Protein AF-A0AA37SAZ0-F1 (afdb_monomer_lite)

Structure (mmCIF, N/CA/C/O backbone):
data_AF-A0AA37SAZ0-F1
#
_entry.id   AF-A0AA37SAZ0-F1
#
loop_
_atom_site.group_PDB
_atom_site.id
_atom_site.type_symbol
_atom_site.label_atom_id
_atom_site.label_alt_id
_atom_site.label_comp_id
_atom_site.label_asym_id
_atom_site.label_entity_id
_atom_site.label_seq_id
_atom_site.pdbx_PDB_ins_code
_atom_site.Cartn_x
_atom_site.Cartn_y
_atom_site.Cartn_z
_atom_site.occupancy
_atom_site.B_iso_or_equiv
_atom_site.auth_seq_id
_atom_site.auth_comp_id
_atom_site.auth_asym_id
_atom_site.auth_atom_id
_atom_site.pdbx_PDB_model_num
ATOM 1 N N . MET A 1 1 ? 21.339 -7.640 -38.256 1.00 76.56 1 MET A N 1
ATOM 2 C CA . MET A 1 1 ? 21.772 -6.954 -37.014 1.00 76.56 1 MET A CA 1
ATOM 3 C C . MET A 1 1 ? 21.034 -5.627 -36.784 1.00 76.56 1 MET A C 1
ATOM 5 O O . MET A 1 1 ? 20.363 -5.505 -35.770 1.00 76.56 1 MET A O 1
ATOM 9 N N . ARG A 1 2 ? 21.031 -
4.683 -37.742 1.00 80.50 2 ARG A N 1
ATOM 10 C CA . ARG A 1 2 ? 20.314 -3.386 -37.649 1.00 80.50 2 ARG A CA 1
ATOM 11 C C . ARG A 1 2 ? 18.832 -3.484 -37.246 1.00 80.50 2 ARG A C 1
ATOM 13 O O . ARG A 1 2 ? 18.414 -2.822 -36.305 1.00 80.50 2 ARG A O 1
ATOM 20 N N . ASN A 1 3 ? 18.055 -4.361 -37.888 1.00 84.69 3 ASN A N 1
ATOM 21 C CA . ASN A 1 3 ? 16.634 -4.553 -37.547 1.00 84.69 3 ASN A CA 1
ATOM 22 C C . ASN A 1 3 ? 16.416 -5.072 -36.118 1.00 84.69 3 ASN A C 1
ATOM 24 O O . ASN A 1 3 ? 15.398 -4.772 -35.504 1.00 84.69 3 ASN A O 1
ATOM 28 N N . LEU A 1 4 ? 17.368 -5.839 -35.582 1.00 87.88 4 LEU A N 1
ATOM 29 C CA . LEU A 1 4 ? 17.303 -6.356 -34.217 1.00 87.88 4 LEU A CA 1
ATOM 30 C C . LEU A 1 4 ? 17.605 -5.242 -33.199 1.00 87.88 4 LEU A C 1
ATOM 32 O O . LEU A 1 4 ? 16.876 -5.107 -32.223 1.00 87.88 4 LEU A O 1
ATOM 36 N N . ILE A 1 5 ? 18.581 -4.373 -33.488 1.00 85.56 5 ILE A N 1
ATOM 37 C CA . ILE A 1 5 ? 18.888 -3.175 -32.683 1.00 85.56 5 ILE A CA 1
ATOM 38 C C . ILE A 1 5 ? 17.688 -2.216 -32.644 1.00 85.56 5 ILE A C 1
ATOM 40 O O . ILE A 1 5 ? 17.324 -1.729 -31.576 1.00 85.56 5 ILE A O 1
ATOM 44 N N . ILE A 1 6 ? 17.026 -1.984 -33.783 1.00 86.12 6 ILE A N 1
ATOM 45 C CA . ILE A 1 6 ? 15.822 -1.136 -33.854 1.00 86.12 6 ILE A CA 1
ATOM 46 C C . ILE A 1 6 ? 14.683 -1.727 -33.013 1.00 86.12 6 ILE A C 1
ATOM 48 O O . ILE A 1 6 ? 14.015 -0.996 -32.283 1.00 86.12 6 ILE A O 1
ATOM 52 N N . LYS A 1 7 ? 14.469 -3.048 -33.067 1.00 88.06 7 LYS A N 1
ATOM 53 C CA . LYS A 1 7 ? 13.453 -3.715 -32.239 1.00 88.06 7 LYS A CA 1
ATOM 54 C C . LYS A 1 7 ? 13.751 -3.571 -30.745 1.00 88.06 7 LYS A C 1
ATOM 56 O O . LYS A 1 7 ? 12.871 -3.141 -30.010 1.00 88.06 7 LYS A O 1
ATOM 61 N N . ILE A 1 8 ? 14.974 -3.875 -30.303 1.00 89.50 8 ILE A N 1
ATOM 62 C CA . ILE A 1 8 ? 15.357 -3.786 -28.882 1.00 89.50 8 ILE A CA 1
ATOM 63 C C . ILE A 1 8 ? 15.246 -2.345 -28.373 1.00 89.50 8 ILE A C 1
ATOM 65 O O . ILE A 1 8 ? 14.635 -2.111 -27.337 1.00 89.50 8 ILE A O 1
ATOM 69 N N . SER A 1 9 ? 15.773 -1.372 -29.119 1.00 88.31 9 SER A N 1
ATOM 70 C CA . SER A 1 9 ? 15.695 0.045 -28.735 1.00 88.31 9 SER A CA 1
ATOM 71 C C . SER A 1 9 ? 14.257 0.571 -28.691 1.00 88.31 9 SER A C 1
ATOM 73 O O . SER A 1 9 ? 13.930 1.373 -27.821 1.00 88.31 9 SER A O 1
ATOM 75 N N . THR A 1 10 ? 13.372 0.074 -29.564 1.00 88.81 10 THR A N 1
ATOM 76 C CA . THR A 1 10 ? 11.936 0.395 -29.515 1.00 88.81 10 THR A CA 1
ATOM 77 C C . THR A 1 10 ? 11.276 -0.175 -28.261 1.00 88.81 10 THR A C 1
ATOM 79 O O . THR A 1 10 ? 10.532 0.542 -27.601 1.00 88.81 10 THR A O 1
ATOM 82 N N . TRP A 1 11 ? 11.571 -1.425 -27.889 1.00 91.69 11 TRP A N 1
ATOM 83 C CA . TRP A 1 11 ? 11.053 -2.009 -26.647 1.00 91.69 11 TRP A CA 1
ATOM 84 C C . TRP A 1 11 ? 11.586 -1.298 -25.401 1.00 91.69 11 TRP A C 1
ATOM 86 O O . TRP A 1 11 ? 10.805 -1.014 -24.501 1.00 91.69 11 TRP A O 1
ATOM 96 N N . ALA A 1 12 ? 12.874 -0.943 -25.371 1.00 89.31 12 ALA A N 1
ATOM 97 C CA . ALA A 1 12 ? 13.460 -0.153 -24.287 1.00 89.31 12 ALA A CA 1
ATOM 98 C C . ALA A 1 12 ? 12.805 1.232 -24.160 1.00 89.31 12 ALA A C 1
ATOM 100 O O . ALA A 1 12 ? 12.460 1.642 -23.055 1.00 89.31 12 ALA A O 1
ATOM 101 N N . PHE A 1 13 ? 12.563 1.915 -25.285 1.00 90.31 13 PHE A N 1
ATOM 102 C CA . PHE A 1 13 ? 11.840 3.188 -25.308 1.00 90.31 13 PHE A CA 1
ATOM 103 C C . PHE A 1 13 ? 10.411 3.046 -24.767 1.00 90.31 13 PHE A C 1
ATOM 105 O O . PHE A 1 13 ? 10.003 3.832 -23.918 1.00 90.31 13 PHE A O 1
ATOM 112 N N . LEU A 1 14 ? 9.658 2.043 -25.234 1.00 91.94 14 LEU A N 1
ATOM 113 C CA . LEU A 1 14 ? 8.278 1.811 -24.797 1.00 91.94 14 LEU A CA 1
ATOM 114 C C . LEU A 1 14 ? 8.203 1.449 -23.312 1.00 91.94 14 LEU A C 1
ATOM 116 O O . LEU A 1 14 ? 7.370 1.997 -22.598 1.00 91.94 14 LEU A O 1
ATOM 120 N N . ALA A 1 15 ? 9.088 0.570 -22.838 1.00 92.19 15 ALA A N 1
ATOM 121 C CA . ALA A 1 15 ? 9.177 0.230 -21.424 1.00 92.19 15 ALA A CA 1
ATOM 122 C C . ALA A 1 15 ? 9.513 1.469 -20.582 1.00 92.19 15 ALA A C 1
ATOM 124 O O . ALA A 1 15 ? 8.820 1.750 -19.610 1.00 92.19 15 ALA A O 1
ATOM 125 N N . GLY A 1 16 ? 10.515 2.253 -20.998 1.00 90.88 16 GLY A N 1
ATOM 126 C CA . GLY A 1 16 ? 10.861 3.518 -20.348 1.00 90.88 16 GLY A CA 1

Assignment:
Only the lines from the top of the data through the line that contains "ATOM 46 C C" should be quoted, exactly as they stand.

Solution to the problem:
Protein AF-A0AA37SAZ0-F1 (afdb_monomer_lite)

Structure (mmCIF, N/CA/C/O backbone):
data_AF-A0AA37SAZ0-F1
#
_entry.id   AF-A0AA37SAZ0-F1
#
loop_
_atom_site.group_PDB
_atom_site.id
_atom_site.type_symbol
_atom_site.label_atom_id
_atom_site.label_alt_id
_atom_site.label_comp_id
_atom_site.label_asym_id
_atom_site.label_entity_id
_atom_site.label_seq_id
_atom_site.pdbx_PDB_ins_code
_atom_site.Cartn_x
_atom_site.Cartn_y
_atom_site.Cartn_z
_atom_site.occupancy
_atom_site.B_iso_or_equiv
_atom_site.auth_seq_id
_atom_site.auth_comp_id
_atom_site.auth_asym_id
_atom_site.auth_atom_id
_atom_site.pdbx_PDB_model_num
ATOM 1 N N . MET A 1 1 ? 21.339 -7.640 -38.256 1.00 76.56 1 MET A N 1
ATOM 2 C CA . MET A 1 1 ? 21.772 -6.954 -37.014 1.00 76.56 1 MET A CA 1
ATOM 3 C C . MET A 1 1 ? 21.034 -5.627 -36.784 1.00 76.56 1 MET A C 1
ATOM 5 O O . MET A 1 1 ? 20.363 -5.505 -35.770 1.00 76.56 1 MET A O 1
ATOM 9 N N . ARG A 1 2 ? 21.031 -
4.683 -37.742 1.00 80.50 2 ARG A N 1
ATOM 10 C CA . ARG A 1 2 ? 20.314 -3.386 -37.649 1.00 80.50 2 ARG A CA 1
ATOM 11 C C . ARG A 1 2 ? 18.832 -3.484 -37.246 1.00 80.50 2 ARG A C 1
ATOM 13 O O . ARG A 1 2 ? 18.414 -2.822 -36.305 1.00 80.50 2 ARG A O 1
ATOM 20 N N . ASN A 1 3 ? 18.055 -4.361 -37.888 1.00 84.69 3 ASN A N 1
ATOM 21 C CA . ASN A 1 3 ? 16.634 -4.553 -37.547 1.00 84.69 3 ASN A CA 1
ATOM 22 C C . ASN A 1 3 ? 16.416 -5.072 -36.118 1.00 84.69 3 ASN A C 1
ATOM 24 O O . ASN A 1 3 ? 15.398 -4.772 -35.504 1.00 84.69 3 ASN A O 1
ATOM 28 N N . LEU A 1 4 ? 17.368 -5.839 -35.582 1.00 87.88 4 LEU A N 1
ATOM 29 C CA . LEU A 1 4 ? 17.303 -6.356 -34.217 1.00 87.88 4 LEU A CA 1
ATOM 30 C C . LEU A 1 4 ? 17.605 -5.242 -33.199 1.00 87.88 4 LEU A C 1
ATOM 32 O O . LEU A 1 4 ? 16.876 -5.107 -32.223 1.00 87.88 4 LEU A O 1
ATOM 36 N N . ILE A 1 5 ? 18.581 -4.373 -33.488 1.00 85.56 5 ILE A N 1
ATOM 37 C CA . ILE A 1 5 ? 18.888 -3.175 -32.683 1.00 85.56 5 ILE A CA 1
ATOM 38 C C . ILE A 1 5 ? 17.688 -2.216 -32.644 1.00 85.56 5 ILE A C 1
ATOM 40 O O . ILE A 1 5 ? 17.324 -1.729 -31.576 1.00 85.56 5 ILE A O 1
ATOM 44 N N . ILE A 1 6 ? 17.026 -1.984 -33.783 1.00 86.12 6 ILE A N 1
ATOM 45 C CA . ILE A 1 6 ? 15.822 -1.136 -33.854 1.00 86.12 6 ILE A CA 1
ATOM 46 C C . ILE A 1 6 ? 14.683 -1.727 -33.013 1.00 86.12 6 ILE A C 1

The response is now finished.